The Lagrange density and path integral in field theory is $$\begin{gathered} \mathcal{L} = -\frac{1}{2} \partial_\mu \phi \partial^\mu \phi – \frac{1}{2} m^2 \phi^2 + J(x) \phi, \\ Z = \int \mathcal{D}\phi \; e^{i\int d^4x \; \mathcal{L}} = \langle 0 | 0 \rangle, \end{gathered}$$ which equals one if the path integral measure is properly normalized. To get something non-trivial we need, for example, boundary conditions on fields. It turns out that a more fruitful way is to include insert fields into the integrand. By going back to the definition of the path integral as product over time slices, we get $$\int \mathcal{D}\phi \; \phi(x) \phi(y) e^{i\int d^4x \mathcal{L}} = \langle 0 | T \phi(x) \phi(y) |0\rangle$$ and similar. A useful trick is to think of the extra fields as coming from a source term $$Z(J) = \int \mathcal{D}\phi \; e^{i\int d^4x \; [\mathcal{L} + J \phi]}$$ Acting with the functional derivative on the path integral and then setting $J=0$ results in $$\tfrac{1}{i} \frac{\delta}{\delta J(x)} \; \tfrac{1}{i} \frac{\delta}{\delta J(y)} \; Z(J)|_{J=0} = \int \mathcal{D}\phi \; \phi(x) \phi(y) e^{i\int d^4x \mathcal{L}},$$ which is precisely what we want. The analogous formula holds for arbitrary numbers of fields in the integrand.
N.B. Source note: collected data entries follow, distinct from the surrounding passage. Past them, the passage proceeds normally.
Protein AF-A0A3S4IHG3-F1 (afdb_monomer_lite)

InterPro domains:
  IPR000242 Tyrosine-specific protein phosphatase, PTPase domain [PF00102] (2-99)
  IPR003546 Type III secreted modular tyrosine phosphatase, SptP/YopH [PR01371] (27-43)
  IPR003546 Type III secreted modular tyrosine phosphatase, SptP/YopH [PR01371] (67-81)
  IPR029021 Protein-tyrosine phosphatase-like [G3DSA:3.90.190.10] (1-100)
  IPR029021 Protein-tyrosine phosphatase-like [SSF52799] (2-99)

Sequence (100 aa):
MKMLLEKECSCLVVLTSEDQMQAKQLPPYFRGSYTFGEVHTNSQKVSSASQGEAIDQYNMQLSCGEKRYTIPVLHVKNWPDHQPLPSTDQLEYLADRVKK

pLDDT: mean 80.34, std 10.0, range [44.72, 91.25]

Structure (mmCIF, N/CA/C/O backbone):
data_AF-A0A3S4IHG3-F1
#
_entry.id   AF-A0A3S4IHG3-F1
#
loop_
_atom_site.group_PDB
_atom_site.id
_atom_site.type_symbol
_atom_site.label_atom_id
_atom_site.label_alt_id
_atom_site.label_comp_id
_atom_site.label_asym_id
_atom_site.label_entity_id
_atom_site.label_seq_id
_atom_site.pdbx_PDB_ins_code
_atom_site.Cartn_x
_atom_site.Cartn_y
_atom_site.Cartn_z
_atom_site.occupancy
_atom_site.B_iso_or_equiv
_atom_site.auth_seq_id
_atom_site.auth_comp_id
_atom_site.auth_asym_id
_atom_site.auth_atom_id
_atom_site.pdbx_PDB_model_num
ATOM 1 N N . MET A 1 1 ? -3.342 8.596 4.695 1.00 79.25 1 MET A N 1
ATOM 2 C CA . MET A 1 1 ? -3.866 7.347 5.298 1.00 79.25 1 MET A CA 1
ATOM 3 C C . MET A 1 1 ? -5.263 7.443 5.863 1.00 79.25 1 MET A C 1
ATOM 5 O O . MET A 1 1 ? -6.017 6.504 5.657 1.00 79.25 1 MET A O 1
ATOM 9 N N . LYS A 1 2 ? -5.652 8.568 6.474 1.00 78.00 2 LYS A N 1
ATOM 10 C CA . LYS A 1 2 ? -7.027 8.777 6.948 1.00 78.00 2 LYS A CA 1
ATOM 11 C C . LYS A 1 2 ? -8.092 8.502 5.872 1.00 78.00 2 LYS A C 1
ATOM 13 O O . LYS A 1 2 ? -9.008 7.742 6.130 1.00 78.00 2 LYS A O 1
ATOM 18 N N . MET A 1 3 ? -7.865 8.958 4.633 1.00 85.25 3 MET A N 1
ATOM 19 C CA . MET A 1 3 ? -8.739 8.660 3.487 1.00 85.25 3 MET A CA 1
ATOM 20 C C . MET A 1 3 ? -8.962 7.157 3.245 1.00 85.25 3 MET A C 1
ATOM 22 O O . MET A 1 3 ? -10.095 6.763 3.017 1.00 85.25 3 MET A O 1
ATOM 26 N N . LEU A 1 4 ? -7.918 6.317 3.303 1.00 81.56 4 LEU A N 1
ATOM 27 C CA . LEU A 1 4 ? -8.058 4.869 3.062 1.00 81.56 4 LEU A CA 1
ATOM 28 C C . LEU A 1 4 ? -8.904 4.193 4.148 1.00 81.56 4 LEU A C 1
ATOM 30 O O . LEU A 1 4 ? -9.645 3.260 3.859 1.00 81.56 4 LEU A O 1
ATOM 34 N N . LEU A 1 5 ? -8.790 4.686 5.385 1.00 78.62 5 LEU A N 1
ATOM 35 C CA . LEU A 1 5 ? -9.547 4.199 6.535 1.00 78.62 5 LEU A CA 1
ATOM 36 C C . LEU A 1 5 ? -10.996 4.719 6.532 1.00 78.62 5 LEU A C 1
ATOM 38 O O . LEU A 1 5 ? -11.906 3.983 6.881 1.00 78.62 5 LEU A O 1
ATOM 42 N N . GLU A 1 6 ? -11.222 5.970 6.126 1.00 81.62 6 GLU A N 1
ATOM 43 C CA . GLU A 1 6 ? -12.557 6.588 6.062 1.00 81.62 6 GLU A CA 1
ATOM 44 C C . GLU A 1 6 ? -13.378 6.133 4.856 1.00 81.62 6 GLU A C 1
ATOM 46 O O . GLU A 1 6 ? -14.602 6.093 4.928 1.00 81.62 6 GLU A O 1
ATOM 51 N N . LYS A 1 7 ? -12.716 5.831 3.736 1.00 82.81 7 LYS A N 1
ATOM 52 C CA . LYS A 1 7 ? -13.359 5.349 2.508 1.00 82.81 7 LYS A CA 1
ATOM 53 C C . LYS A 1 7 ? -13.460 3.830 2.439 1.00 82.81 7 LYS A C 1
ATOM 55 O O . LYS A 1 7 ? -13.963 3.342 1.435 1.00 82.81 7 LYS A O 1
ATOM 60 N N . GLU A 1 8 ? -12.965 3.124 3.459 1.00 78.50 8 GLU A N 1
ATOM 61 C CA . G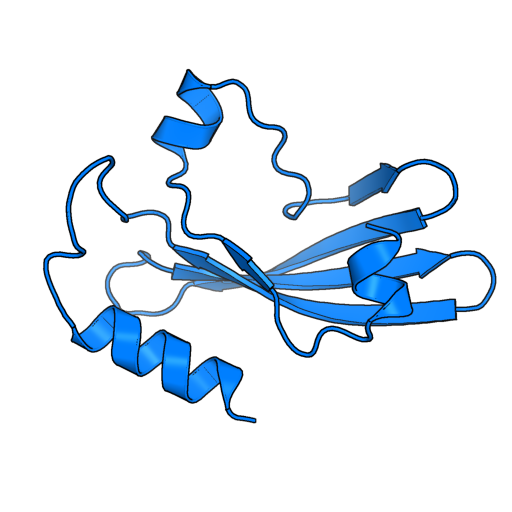LU A 1 8 ? -12.964 1.657 3.536 1.00 78.50 8 GLU A CA 1
ATOM 62 C C . GLU A 1 8 ? -12.522 1.034 2.205 1.00 78.50 8 GLU A C 1
ATOM 64 O O . GLU A 1 8 ? -13.211 0.213 1.601 1.00 78.50 8 GLU A O 1
ATOM 69 N N . CYS A 1 9 ? -11.380 1.511 1.698 1.00 83.06 9 CYS A N 1
ATOM 70 C CA . CYS A 1 9 ? -10.896 1.120 0.382 1.00 83.06 9 CYS A CA 1
ATOM 71 C C . CYS A 1 9 ? -10.595 -0.380 0.341 1.00 83.06 9 CYS A C 1
ATOM 73 O O . CYS A 1 9 ? -9.680 -0.845 1.015 1.00 83.06 9 CYS A O 1
ATOM 75 N N . SER A 1 10 ? -11.287 -1.112 -0.531 1.00 84.56 10 SER A N 1
ATOM 76 C CA . SER A 1 10 ? -11.134 -2.565 -0.668 1.00 84.56 10 SER A CA 1
ATOM 77 C C . SER A 1 10 ? -9.751 -2.992 -1.171 1.00 84.56 10 SER A C 1
ATOM 79 O O . SER A 1 10 ? -9.320 -4.109 -0.906 1.00 84.56 10 SER A O 1
ATOM 81 N N . CYS A 1 11 ? -9.038 -2.119 -1.891 1.00 85.19 11 CYS A N 1
ATOM 82 C CA . CYS A 1 11 ? -7.681 -2.372 -2.369 1.00 85.19 11 CYS A CA 1
ATOM 83 C C . CYS A 1 11 ? -6.933 -1.061 -2.643 1.00 85.19 11 CYS A C 1
ATOM 85 O O . CYS A 1 11 ? -7.531 -0.058 -3.038 1.00 85.19 11 CYS A O 1
ATOM 87 N N . LEU A 1 12 ? -5.613 -1.083 -2.462 1.00 87.75 12 LEU A N 1
ATOM 88 C CA . LEU A 1 12 ? -4.704 -0.032 -2.903 1.00 87.75 12 LEU A CA 1
ATOM 89 C C . LEU A 1 12 ? -3.770 -0.586 -3.983 1.00 87.75 12 LEU A C 1
ATOM 91 O O . LEU A 1 12 ? -3.055 -1.558 -3.752 1.00 87.75 12 LEU A O 1
ATOM 95 N N . VAL A 1 13 ? -3.721 0.067 -5.140 1.00 86.88 13 VAL A N 1
ATOM 96 C CA . VAL A 1 13 ? -2.789 -0.292 -6.215 1.00 86.88 13 VAL A CA 1
ATOM 97 C C . VAL A 1 13 ? -1.757 0.818 -6.374 1.00 86.88 13 VAL A C 1
ATOM 99 O O . VAL A 1 13 ? -2.107 1.974 -6.603 1.00 86.88 13 VAL A O 1
ATOM 102 N N . VAL A 1 14 ? -0.480 0.468 -6.240 1.00 88.19 14 VAL A N 1
ATOM 103 C CA . VAL A 1 14 ? 0.6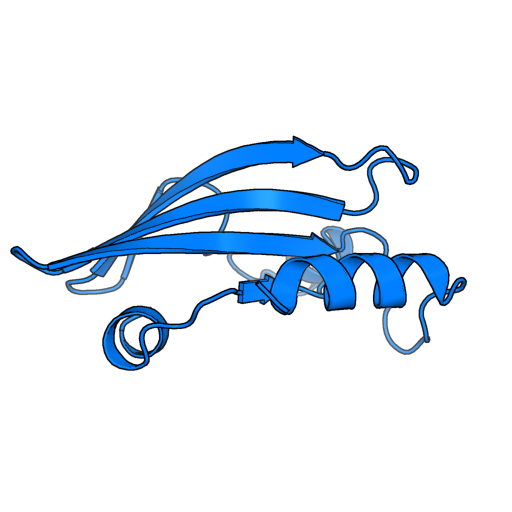64 1.361 -6.427 1.00 88.19 14 VAL A CA 1
ATOM 104 C C . VAL A 1 14 ? 1.328 1.005 -7.749 1.00 88.19 14 VAL A C 1
ATOM 106 O O . VAL A 1 14 ? 1.870 -0.086 -7.904 1.00 88.19 14 VAL A O 1
ATOM 109 N N . LEU A 1 15 ? 1.286 1.933 -8.702 1.00 85.12 15 LEU A N 1
ATOM 110 C CA . LEU A 1 15 ? 1.829 1.744 -10.054 1.00 85.12 15 LEU A CA 1
ATOM 111 C 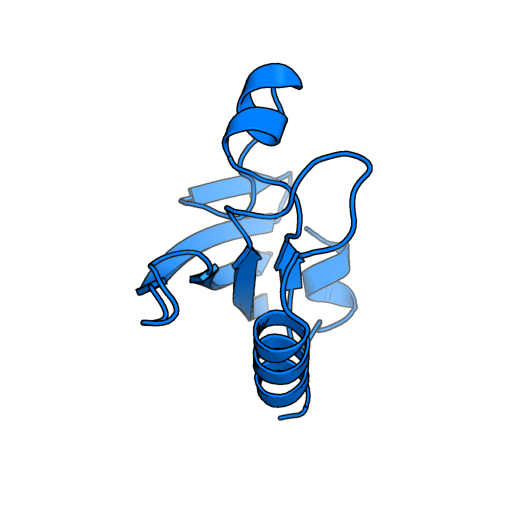C . LEU A 1 15 ? 3.215 2.374 -10.240 1.00 85.12 15 LEU A C 1
ATOM 113 O O . LEU A 1 15 ? 3.755 2.377 -11.337 1.00 85.12 15 LEU A O 1
ATOM 117 N N . THR A 1 16 ? 3.782 2.960 -9.188 1.00 84.69 16 THR A N 1
ATOM 118 C CA . THR A 1 16 ? 5.101 3.591 -9.251 1.00 84.69 16 THR A CA 1
ATOM 119 C C . THR A 1 16 ? 6.188 2.540 -9.061 1.00 84.69 16 THR A C 1
ATOM 121 O O . THR A 1 16 ? 6.203 1.863 -8.034 1.00 84.69 16 THR A O 1
ATOM 124 N N . SER A 1 17 ? 7.113 2.430 -10.015 1.00 84.31 17 SER A N 1
ATOM 125 C CA . SER A 1 17 ? 8.272 1.541 -9.901 1.00 84.31 17 SER A CA 1
ATOM 126 C C . SER A 1 17 ? 9.206 1.943 -8.754 1.00 84.31 17 SER A C 1
ATOM 128 O O . SER A 1 17 ? 9.216 3.093 -8.307 1.00 84.31 17 SER A O 1
ATOM 130 N N . GLU A 1 18 ? 10.006 0.991 -8.269 1.00 82.06 18 GLU A N 1
ATOM 131 C CA . GLU A 1 18 ? 10.936 1.228 -7.153 1.00 82.06 18 GLU A CA 1
ATOM 132 C C . GLU A 1 18 ? 11.998 2.282 -7.519 1.00 82.06 18 GLU A C 1
ATOM 134 O O . GLU A 1 18 ? 12.250 3.195 -6.732 1.00 82.06 18 GLU A O 1
ATOM 139 N N . ASP A 1 19 ? 12.506 2.250 -8.757 1.00 82.81 19 ASP A N 1
ATOM 140 C CA . ASP A 1 19 ? 13.449 3.248 -9.280 1.00 82.81 19 ASP A CA 1
ATOM 141 C C . ASP A 1 19 ? 12.858 4.662 -9.281 1.00 82.81 19 ASP A C 1
ATOM 143 O O . ASP A 1 19 ? 13.520 5.625 -8.897 1.00 82.81 19 ASP A O 1
ATOM 147 N N . GLN A 1 20 ? 11.588 4.806 -9.673 1.00 81.81 20 GLN A N 1
ATOM 148 C CA . GLN A 1 20 ? 10.903 6.101 -9.683 1.00 81.81 20 GLN A CA 1
ATOM 149 C C . GLN A 1 20 ? 10.647 6.618 -8.271 1.00 81.81 20 GLN A C 1
ATOM 151 O O . GLN A 1 20 ? 10.788 7.816 -8.011 1.00 81.81 20 GLN A O 1
ATOM 156 N N . MET A 1 21 ? 10.310 5.724 -7.340 1.00 84.69 21 MET A N 1
ATOM 157 C CA . MET A 1 21 ? 10.195 6.088 -5.932 1.00 84.69 21 MET A CA 1
ATOM 158 C C . MET A 1 21 ? 11.535 6.574 -5.378 1.00 84.69 21 MET A C 1
ATOM 160 O O . MET A 1 21 ? 11.565 7.600 -4.703 1.00 84.69 21 MET A O 1
ATOM 164 N N . GLN A 1 22 ? 12.640 5.901 -5.705 1.00 84.56 22 GLN A N 1
ATOM 165 C CA . GLN A 1 22 ? 13.974 6.305 -5.269 1.00 84.56 22 GLN A CA 1
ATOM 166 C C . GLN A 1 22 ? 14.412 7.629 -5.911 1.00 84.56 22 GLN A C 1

## Solving the Path Integral

The free Lagrangian is quadratic in $\phi$, so we can again use the Gaussian integral to solve it. In momentum space $$\tilde\phi(k) = \int d^4x e^{-ikx} \phi(x) ,\quad \phi(x) = \int \frac{d^4k}{(2\pi)^4} e^{ikx} \tilde\phi(k),$$ the action including the source term is $$\begin{split} S(J) =&\; \int d^4x \; (\mathcal{L} + J\phi) = \\ =&\; \frac{1}{2} \int \frac{d^4k}{(2\pi)^4} \left[ \frac{\tilde{J}(k) \tilde{J}(-k)}{k^2+m^2-i\epsilon} – \tilde\chi(k) (k^2+m^2) \tilde{\chi}(-k) \right] \end{split}$$ where $$\tilde\chi(k) = \tilde\phi(k) – \frac{\tilde{J}(k)}{k^2 + m^2}$$ is the “midpoint” variable of the quadratic exponent. The path integral measure is invariant under the shift, $\mathcal{D}\phi = \mathcal{D}\chi$, so we obtain $$\begin{split} Z(J) =&\; \exp\left[\frac{i}{2} \int \frac{d^4k}{(2\pi)^4} \frac{\tilde{J}(k)\tilde{J}(-k)}{k^2 + m^2} \right] \\ &\qquad \times \int \mathcal{D}\chi \exp\left[ i\int d^4x \left(-\tfrac{1}{2} \partial_\mu \chi \partial^\mu \chi – \tfrac{1}{2} m^2\chi^2\right) \right] \\ =&\; \exp\left[ \frac{i}{2} \int d^4x \; d^4y \; J(x) \Delta(x-y) J(y) \right] \end{split}$$ where $\Delta$ is again the Feynman propagator.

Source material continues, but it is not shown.